7. Future Perspectives: Multimodal Collaboration Between Human and AI Neuropathologists

Future multimodal AI frameworks in neurooncology and neuropathology are expected to integrate radiological imaging, histopathology, omics, and clinical data into comprehensive diagnostic models (Figure 3). These approaches can capture complementary aspects of tumor biology, encompassing both macroscopic growth patterns and microscopic cellular architecture.
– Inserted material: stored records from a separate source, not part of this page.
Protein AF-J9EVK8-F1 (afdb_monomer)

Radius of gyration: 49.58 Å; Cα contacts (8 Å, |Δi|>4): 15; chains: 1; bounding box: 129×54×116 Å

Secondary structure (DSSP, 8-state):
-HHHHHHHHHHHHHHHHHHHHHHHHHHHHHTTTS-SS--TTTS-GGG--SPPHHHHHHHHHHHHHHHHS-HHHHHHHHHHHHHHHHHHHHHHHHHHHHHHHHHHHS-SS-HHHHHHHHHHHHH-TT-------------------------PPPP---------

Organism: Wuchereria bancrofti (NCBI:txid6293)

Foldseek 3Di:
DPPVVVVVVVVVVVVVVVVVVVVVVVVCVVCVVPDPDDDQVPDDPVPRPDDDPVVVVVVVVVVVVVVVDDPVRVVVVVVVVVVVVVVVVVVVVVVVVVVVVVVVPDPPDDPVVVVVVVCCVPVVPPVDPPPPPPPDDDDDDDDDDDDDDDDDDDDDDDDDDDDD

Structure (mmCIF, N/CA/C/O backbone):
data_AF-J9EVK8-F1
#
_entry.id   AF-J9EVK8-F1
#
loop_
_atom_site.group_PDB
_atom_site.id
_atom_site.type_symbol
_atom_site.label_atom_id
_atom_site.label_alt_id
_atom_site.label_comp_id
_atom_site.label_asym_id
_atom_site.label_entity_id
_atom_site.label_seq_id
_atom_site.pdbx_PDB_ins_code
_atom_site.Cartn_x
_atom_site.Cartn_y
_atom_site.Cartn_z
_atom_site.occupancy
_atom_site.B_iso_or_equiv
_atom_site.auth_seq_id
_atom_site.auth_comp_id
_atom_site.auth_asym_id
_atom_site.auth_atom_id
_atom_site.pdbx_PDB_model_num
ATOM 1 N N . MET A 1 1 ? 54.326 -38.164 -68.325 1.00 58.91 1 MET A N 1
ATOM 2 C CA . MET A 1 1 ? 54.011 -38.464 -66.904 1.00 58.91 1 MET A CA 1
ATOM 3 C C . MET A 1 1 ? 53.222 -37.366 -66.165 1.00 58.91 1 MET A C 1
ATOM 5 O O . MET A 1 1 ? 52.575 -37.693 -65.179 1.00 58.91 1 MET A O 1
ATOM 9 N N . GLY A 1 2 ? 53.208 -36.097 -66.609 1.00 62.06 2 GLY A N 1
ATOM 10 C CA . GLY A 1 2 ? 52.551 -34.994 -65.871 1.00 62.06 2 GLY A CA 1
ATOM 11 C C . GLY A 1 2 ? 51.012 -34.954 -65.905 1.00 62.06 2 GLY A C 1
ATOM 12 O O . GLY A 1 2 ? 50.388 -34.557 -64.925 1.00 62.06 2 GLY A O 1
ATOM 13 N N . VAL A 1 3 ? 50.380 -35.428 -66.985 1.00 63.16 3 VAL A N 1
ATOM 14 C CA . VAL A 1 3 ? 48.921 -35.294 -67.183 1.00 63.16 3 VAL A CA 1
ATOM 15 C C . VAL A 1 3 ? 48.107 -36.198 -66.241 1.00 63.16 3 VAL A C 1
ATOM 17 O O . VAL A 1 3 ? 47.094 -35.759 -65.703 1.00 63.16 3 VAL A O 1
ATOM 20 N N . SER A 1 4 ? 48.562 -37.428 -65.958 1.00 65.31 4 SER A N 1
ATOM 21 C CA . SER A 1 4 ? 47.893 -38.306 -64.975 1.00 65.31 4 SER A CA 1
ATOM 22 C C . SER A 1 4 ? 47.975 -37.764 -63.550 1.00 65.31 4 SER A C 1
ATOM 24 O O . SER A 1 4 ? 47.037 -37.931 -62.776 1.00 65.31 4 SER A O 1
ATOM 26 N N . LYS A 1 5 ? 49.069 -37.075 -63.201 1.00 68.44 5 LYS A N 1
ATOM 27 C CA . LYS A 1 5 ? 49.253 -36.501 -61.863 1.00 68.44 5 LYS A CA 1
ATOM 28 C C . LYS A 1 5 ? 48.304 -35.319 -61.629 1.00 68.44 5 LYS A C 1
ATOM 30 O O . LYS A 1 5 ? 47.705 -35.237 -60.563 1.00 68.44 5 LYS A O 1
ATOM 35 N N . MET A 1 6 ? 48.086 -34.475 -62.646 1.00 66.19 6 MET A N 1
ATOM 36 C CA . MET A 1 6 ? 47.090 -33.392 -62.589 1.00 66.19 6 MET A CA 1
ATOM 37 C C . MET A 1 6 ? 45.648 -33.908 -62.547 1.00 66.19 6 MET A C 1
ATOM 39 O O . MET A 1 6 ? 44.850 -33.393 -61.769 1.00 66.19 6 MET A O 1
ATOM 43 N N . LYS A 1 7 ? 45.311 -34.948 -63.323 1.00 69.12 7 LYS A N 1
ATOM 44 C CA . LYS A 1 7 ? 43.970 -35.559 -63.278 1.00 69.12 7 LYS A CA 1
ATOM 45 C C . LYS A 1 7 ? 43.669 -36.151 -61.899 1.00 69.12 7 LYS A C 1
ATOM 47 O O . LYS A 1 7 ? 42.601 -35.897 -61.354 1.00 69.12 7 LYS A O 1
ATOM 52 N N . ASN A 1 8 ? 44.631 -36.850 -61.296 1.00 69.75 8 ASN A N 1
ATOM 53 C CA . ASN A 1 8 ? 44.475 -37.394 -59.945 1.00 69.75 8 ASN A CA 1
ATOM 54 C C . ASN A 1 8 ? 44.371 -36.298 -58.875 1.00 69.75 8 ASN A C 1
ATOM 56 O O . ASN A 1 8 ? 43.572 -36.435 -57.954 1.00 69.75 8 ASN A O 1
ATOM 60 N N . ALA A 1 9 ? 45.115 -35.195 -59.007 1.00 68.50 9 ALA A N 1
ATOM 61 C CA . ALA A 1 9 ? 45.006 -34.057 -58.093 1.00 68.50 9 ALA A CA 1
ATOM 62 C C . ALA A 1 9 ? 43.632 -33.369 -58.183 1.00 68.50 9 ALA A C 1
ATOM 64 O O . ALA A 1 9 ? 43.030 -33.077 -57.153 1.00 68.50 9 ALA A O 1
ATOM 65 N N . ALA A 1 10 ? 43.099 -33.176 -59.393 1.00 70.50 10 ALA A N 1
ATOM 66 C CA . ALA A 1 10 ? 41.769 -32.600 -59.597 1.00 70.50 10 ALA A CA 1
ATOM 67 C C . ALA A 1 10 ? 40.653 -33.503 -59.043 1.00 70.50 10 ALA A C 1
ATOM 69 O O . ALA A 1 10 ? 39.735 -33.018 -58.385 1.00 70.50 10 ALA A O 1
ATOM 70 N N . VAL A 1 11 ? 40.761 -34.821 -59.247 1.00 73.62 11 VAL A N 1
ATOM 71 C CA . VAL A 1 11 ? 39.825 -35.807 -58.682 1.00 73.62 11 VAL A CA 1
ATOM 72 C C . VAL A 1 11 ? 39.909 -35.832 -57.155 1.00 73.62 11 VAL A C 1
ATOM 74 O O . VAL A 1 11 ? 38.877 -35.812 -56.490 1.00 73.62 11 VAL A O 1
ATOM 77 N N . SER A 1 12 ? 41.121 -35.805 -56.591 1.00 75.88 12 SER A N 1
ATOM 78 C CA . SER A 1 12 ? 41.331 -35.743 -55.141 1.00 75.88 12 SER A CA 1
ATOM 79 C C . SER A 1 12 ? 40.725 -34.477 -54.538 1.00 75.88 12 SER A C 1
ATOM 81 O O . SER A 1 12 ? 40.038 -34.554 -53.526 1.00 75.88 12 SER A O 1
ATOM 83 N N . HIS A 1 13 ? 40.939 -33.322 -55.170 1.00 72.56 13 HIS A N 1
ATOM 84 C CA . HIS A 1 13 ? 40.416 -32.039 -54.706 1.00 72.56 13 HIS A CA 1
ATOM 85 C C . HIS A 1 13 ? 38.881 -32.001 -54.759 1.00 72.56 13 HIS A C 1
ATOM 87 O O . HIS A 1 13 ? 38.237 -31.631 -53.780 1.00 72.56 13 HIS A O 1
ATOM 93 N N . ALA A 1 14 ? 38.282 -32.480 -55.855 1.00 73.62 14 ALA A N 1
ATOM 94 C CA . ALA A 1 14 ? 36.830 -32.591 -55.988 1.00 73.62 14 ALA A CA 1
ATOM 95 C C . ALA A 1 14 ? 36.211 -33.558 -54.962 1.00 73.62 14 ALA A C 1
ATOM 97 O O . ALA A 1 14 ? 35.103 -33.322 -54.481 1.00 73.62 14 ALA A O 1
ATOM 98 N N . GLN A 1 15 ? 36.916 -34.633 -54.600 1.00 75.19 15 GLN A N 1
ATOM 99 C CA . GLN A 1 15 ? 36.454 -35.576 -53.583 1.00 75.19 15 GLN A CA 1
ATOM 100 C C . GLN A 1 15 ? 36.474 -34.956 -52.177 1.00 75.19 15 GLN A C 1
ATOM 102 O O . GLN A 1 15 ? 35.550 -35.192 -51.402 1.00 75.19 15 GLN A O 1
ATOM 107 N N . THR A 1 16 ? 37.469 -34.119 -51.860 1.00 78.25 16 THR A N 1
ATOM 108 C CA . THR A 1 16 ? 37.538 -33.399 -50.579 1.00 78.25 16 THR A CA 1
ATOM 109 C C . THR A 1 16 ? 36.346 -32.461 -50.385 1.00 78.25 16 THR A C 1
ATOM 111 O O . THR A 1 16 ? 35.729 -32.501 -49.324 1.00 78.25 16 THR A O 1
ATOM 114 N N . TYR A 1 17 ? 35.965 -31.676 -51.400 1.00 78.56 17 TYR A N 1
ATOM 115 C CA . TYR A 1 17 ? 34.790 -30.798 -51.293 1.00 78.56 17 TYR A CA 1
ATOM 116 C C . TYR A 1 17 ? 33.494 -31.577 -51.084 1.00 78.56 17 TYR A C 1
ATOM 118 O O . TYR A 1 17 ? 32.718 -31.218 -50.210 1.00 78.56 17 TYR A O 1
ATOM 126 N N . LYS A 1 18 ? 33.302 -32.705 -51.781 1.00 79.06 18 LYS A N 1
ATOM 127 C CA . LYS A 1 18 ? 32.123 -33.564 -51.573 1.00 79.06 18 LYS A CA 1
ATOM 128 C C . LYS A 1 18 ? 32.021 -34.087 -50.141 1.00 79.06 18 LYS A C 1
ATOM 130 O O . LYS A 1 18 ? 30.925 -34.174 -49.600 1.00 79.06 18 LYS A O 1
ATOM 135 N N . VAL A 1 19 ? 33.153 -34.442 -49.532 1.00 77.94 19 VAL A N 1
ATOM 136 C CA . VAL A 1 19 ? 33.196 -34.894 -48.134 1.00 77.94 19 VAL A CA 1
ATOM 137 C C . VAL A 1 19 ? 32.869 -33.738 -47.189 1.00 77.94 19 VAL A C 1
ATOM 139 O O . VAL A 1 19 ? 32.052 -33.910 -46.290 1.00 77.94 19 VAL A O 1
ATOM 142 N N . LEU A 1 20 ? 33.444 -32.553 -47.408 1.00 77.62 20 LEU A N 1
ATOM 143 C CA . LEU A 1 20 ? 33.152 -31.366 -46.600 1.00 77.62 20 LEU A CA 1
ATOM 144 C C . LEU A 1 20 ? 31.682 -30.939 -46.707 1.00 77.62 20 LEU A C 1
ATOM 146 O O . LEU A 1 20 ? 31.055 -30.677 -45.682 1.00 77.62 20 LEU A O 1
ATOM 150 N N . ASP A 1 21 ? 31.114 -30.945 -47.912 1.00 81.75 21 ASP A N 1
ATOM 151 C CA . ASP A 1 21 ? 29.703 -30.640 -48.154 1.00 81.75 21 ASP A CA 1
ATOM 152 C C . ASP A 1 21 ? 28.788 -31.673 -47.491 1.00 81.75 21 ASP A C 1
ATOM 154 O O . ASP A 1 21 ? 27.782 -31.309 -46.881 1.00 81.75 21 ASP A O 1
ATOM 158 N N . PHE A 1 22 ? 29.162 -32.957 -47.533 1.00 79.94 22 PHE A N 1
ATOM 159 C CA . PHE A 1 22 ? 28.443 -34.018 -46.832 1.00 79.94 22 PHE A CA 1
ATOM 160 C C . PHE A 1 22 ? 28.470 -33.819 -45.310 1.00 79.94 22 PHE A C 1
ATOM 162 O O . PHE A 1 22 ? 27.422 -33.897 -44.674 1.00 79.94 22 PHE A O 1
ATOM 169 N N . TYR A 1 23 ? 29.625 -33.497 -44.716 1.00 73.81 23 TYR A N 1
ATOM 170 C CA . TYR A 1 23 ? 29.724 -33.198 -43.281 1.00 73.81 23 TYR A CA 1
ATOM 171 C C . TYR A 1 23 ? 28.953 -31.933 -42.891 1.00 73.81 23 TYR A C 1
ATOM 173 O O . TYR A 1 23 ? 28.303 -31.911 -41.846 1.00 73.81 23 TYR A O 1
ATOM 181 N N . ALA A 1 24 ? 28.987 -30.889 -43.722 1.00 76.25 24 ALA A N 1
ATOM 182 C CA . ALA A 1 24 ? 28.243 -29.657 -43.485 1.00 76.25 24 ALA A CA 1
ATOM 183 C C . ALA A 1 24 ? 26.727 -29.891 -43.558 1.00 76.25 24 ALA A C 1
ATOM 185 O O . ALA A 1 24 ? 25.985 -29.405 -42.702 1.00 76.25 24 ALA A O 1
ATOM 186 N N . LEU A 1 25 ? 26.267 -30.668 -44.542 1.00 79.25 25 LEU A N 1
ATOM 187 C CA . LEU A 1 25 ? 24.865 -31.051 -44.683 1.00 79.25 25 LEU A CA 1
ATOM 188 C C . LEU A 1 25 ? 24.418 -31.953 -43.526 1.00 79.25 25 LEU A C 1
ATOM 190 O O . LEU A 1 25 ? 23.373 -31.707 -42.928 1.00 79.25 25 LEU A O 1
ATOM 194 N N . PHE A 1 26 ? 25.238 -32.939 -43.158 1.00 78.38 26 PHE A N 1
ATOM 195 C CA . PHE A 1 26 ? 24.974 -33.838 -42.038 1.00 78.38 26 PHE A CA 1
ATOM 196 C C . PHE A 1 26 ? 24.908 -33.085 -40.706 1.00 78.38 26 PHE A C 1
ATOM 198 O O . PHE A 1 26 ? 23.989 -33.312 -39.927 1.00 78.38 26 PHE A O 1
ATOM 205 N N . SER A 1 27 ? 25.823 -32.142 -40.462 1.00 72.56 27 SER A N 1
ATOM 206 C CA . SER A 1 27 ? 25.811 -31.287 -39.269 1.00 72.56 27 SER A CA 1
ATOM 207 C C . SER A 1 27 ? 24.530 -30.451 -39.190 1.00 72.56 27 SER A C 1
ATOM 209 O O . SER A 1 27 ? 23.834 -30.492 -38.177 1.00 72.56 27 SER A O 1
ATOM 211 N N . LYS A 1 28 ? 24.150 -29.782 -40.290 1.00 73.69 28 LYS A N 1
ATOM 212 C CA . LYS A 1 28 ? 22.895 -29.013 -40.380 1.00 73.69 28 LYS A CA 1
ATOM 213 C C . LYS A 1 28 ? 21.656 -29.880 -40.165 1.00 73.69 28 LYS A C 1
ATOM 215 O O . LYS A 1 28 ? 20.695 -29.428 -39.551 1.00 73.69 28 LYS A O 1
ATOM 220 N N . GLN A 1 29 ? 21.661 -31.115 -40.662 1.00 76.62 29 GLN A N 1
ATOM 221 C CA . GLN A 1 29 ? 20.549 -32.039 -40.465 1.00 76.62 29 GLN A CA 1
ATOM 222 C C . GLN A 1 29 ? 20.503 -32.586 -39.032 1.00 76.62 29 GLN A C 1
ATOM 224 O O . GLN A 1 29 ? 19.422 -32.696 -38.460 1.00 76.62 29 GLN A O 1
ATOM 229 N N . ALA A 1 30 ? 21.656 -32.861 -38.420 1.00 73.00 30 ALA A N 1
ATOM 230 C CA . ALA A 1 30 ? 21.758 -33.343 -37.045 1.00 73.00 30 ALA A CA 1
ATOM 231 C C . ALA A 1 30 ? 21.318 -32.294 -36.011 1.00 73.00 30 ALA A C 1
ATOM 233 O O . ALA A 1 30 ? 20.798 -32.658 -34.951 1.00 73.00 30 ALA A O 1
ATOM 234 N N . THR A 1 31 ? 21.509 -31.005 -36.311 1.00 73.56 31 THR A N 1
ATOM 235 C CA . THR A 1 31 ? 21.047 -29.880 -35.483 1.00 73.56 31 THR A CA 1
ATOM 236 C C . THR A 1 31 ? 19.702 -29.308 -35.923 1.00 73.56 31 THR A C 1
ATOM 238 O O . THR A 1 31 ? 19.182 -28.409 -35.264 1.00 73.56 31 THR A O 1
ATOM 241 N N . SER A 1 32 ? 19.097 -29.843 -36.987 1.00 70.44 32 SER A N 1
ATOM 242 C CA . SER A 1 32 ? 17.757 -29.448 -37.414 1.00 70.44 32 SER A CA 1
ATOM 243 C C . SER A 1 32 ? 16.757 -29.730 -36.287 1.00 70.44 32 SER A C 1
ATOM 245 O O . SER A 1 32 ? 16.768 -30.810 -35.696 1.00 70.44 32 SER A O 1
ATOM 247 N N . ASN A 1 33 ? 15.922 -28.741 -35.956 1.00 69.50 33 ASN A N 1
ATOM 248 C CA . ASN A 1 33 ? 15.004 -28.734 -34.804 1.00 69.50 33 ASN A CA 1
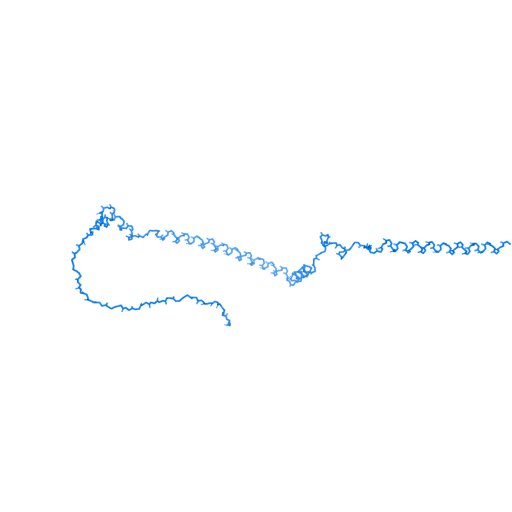ATOM 249 C C . ASN A 1 33 ? 15.664 -28.689 -33.411 1.00 69.50 33 ASN A C 1
ATOM 251 O O . ASN A 1 33 ? 14.975 -28.876 -32.409 1.00 69.50 33 ASN A O 1
ATOM 255 N N . ARG A 1 34 ? 16.973 -28.418 -33.310 1.00 77.56 34 ARG A N 1
ATOM 256 C CA . ARG A 1 34 ? 17.625 -28.126 -32.024 1.00 77.56 34 ARG A CA 1
ATOM 257 C C . ARG A 1 34 ? 17.683 -26.619 -31.785 1.00 77.56 34 ARG A C 1
ATOM 259 O O . ARG A 1 34 ? 17.942 -25.839 -32.697 1.00 77.56 34 ARG A O 1
ATOM 266 N N . ILE A 1 35 ? 17.465 -26.214 -30.538 1.00 71.75 35 ILE A N 1
ATOM 267 C CA . ILE A 1 35 ? 17.603 -24.823 -30.098 1.00 71.75 35 ILE A CA 1
ATOM 268 C C . ILE A 1 35 ? 19.092 -24.432 -30.165 1.00 71.75 35 ILE A C 1
ATOM 270 O O . ILE A 1 35 ? 19.937 -25.103 -29.575 1.00 71.75 35 ILE A O 1
ATOM 274 N N . HIS A 1 36 ? 19.415 -23.359 -30.894 1.00 73.44 36 HIS A N 1
ATOM 275 C CA . HIS A 1 36 ? 20.798 -22.924 -31.150 1.00 73.44 36 HIS A CA 1
ATOM 276 C C . HIS A 1 36 ? 21.462 -22.249 -29.938 1.00 73.44 36 HIS A C 1
ATOM 278 O O . HIS A 1 36 ? 22.686 -22.258 -29.824 1.00 73.44 36 HIS A O 1
ATOM 284 N N . CYS A 1 37 ? 20.671 -21.664 -29.037 1.00 73.12 37 CYS A N 1
ATOM 285 C CA . CYS A 1 37 ? 21.132 -21.081 -27.781 1.00 73.12 37 CYS A CA 1
ATOM 286 C C . CYS A 1 37 ? 20.001 -21.059 -26.743 1.00 73.12 37 CYS A C 1
ATOM 288 O O . CYS A 1 37 ? 18.830 -20.917 -27.089 1.00 73.12 37 CYS A O 1
ATOM 290 N N . TRP A 1 38 ? 20.349 -21.189 -25.463 1.00 71.94 38 TRP A N 1
ATOM 291 C CA . TRP A 1 38 ? 19.386 -21.047 -24.374 1.00 71.94 38 TRP A CA 1
ATOM 292 C C . TRP A 1 38 ? 19.087 -19.560 -24.153 1.00 71.94 38 TRP A C 1
ATOM 294 O O . TRP A 1 38 ? 19.956 -18.816 -23.700 1.00 71.94 38 TRP A O 1
ATOM 304 N N . ASN A 1 39 ? 17.878 -19.120 -24.499 1.00 77.19 39 ASN A N 1
ATOM 305 C CA . ASN A 1 39 ? 17.385 -17.774 -24.215 1.00 77.19 39 ASN A CA 1
ATOM 306 C C . ASN A 1 39 ? 16.013 -17.853 -23.526 1.00 77.19 39 ASN A C 1
ATOM 308 O O . ASN A 1 39 ? 15.414 -18.924 -23.439 1.00 77.19 39 ASN A O 1
ATOM 312 N N . HIS A 1 40 ? 15.510 -16.725 -23.024 1.00 80.25 40 HIS A N 1
ATOM 313 C CA . HIS A 1 40 ? 14.246 -16.708 -22.283 1.00 80.25 40 HIS A CA 1
ATOM 314 C C . HIS A 1 40 ? 13.032 -17.135 -23.114 1.00 80.25 40 HIS A C 1
ATOM 316 O O . HIS A 1 40 ? 12.057 -17.598 -22.532 1.00 80.25 40 HIS A O 1
ATOM 322 N N . ASP A 1 41 ? 13.086 -16.995 -24.438 1.00 77.62 41 ASP A N 1
ATOM 323 C CA . ASP A 1 41 ? 11.980 -17.348 -25.336 1.00 77.62 41 ASP A CA 1
ATOM 324 C C . ASP A 1 41 ? 12.010 -18.829 -25.749 1.00 77.62 41 ASP A C 1
ATOM 326 O O . ASP A 1 41 ? 11.012 -19.368 -26.214 1.00 77.62 41 ASP A O 1
ATOM 330 N N . ALA A 1 42 ? 13.152 -19.493 -25.561 1.00 78.12 42 ALA A N 1
ATOM 331 C CA . ALA A 1 42 ? 13.350 -20.917 -25.806 1.00 78.12 42 ALA A CA 1
ATOM 332 C C . ALA A 1 42 ? 13.347 -21.754 -24.513 1.00 78.12 42 ALA A C 1
ATOM 334 O O . ALA A 1 42 ? 13.283 -22.983 -24.576 1.00 78.12 42 ALA A O 1
ATOM 335 N N . ALA A 1 43 ? 13.442 -21.107 -23.348 1.00 81.00 43 ALA A N 1
ATOM 336 C CA . ALA A 1 43 ? 13.323 -21.756 -22.051 1.00 81.00 43 ALA A CA 1
ATOM 337 C C . ALA A 1 43 ? 11.854 -22.130 -21.779 1.00 81.00 43 ALA A C 1
ATOM 339 O O . ALA A 1 43 ? 10.974 -21.295 -21.986 1.00 81.00 43 ALA A O 1
ATOM 340 N N . PRO A 1 44 ? 11.568 -23.344 -21.275 1.00 83.62 44 PRO A N 1
ATOM 341 C CA . PRO A 1 44 ? 10.246 -23.681 -20.763 1.00 83.62 44 PRO A CA 1
ATOM 342 C C . PRO A 1 44 ? 9.809 -22.698 -19.673 1.00 83.62 44 PRO A C 1
ATOM 344 O O . PRO A 1 44 ? 10.639 -22.286 -18.861 1.00 83.62 44 PRO A O 1
ATOM 347 N N . ASP A 1 45 ? 8.514 -22.384 -19.607 1.00 80.62 45 ASP A N 1
ATOM 348 C CA . ASP A 1 45 ? 7.969 -21.357 -18.703 1.00 80.62 45 ASP A CA 1
ATOM 349 C C . ASP A 1 45 ? 8.377 -21.556 -17.237 1.00 80.62 45 ASP A C 1
ATOM 351 O O . ASP A 1 45 ? 8.727 -20.603 -16.549 1.00 80.62 45 ASP A O 1
ATOM 355 N N . TYR A 1 46 ? 8.427 -22.804 -16.767 1.00 84.12 46 TYR A N 1
ATOM 356 C CA . TYR A 1 46 ? 8.821 -23.139 -15.394 1.00 84.12 46 TYR A CA 1
ATOM 357 C C . TYR A 1 46 ? 10.323 -22.953 -15.101 1.00 84.12 46 TYR A C 1
ATOM 359 O O . TYR A 1 46 ? 10.731 -23.015 -13.944 1.00 84.12 46 TYR A O 1
ATOM 367 N N . LEU A 1 47 ? 11.155 -22.747 -16.126 1.00 83.12 47 LEU A N 1
ATOM 368 C CA . LEU A 1 47 ? 12.575 -22.385 -16.006 1.00 83.12 47 LEU A CA 1
ATOM 369 C C . LEU A 1 47 ? 12.838 -20.932 -16.415 1.00 83.12 47 LEU A C 1
ATOM 371 O O . LEU A 1 47 ? 13.989 -20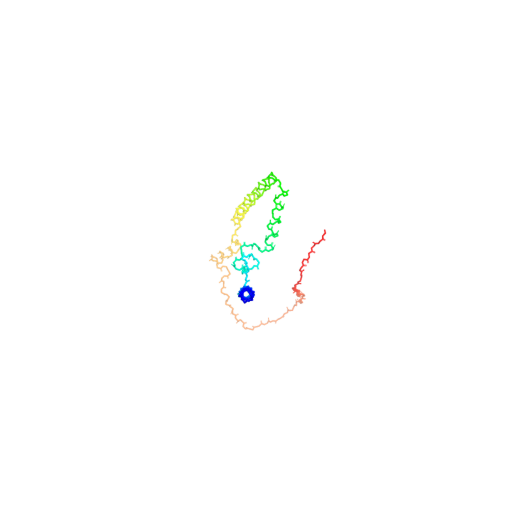.485 -16.395 1.00 83.12 47 LEU A O 1
ATOM 375 N N . ARG A 1 48 ? 11.804 -20.188 -16.818 1.00 85.81 48 ARG A N 1
ATOM 376 C CA . ARG A 1 48 ? 11.950 -18.798 -17.226 1.00 85.81 48 ARG A CA 1
ATOM 377 C C . ARG A 1 48 ? 12.143 -17.926 -15.986 1.00 85.81 48 ARG A C 1
ATOM 379 O O . ARG A 1 48 ? 11.308 -17.886 -15.095 1.00 85.81 48 ARG A O 1
ATOM 386 N N . THR A 1 49 ? 13.260 -17.203 -15.954 1.00 87.50 49 THR A N 1
ATOM 387 C CA . THR A 1 49 ? 13.583 -16.229 -14.895 1.00 87.50 49 THR A CA 1
ATOM 388 C C . THR A 1 49 ? 13.257 -14.789 -15.281 1.00 87.50 49 THR A C 1
ATOM 390 O O . THR A 1 49 ? 13.333 -13.894 -14.444 1.00 87.50 49 THR A O 1
ATOM 393 N N . LYS A 1 50 ? 12.910 -14.555 -16.551 1.00 88.31 50 LYS A N 1
ATOM 394 C CA . LYS A 1 50 ? 12.401 -13.270 -17.024 1.00 88.31 50 LYS A CA 1
ATOM 395 C C . LYS A 1 50 ? 10.946 -13.132 -16.585 1.00 88.31 50 LYS A C 1
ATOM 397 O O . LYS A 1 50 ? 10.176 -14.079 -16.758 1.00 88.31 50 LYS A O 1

In gliomas, such multimodal models have already improved the prediction of key molecular alterations and patient survival stratification, surpassing the accuracy of single-modality analyses [28,30]. More recent developments using attention-based and graph neural network architectures have further aligned radiology and pathology features, yielding enhanced robustness and generalizability across independent cohorts [75,131]. These advances exemplify the emerging field of multimodal diagnostics, where imaging phenotypes are systematically linked with histo-molecular signatures to enable more accurate, noninvasive, and clinically actionable tumor classification. Looking ahead, the integration of genomic data could range from mutation and copy number variations (CNVs) to higher-order genome structures including tumor-specific fragile nature of genome instability [132] and even extrachromosomal components [133]. These endeavors could facilitate highly comprehensive diagnostic pipelines for CNS tumors.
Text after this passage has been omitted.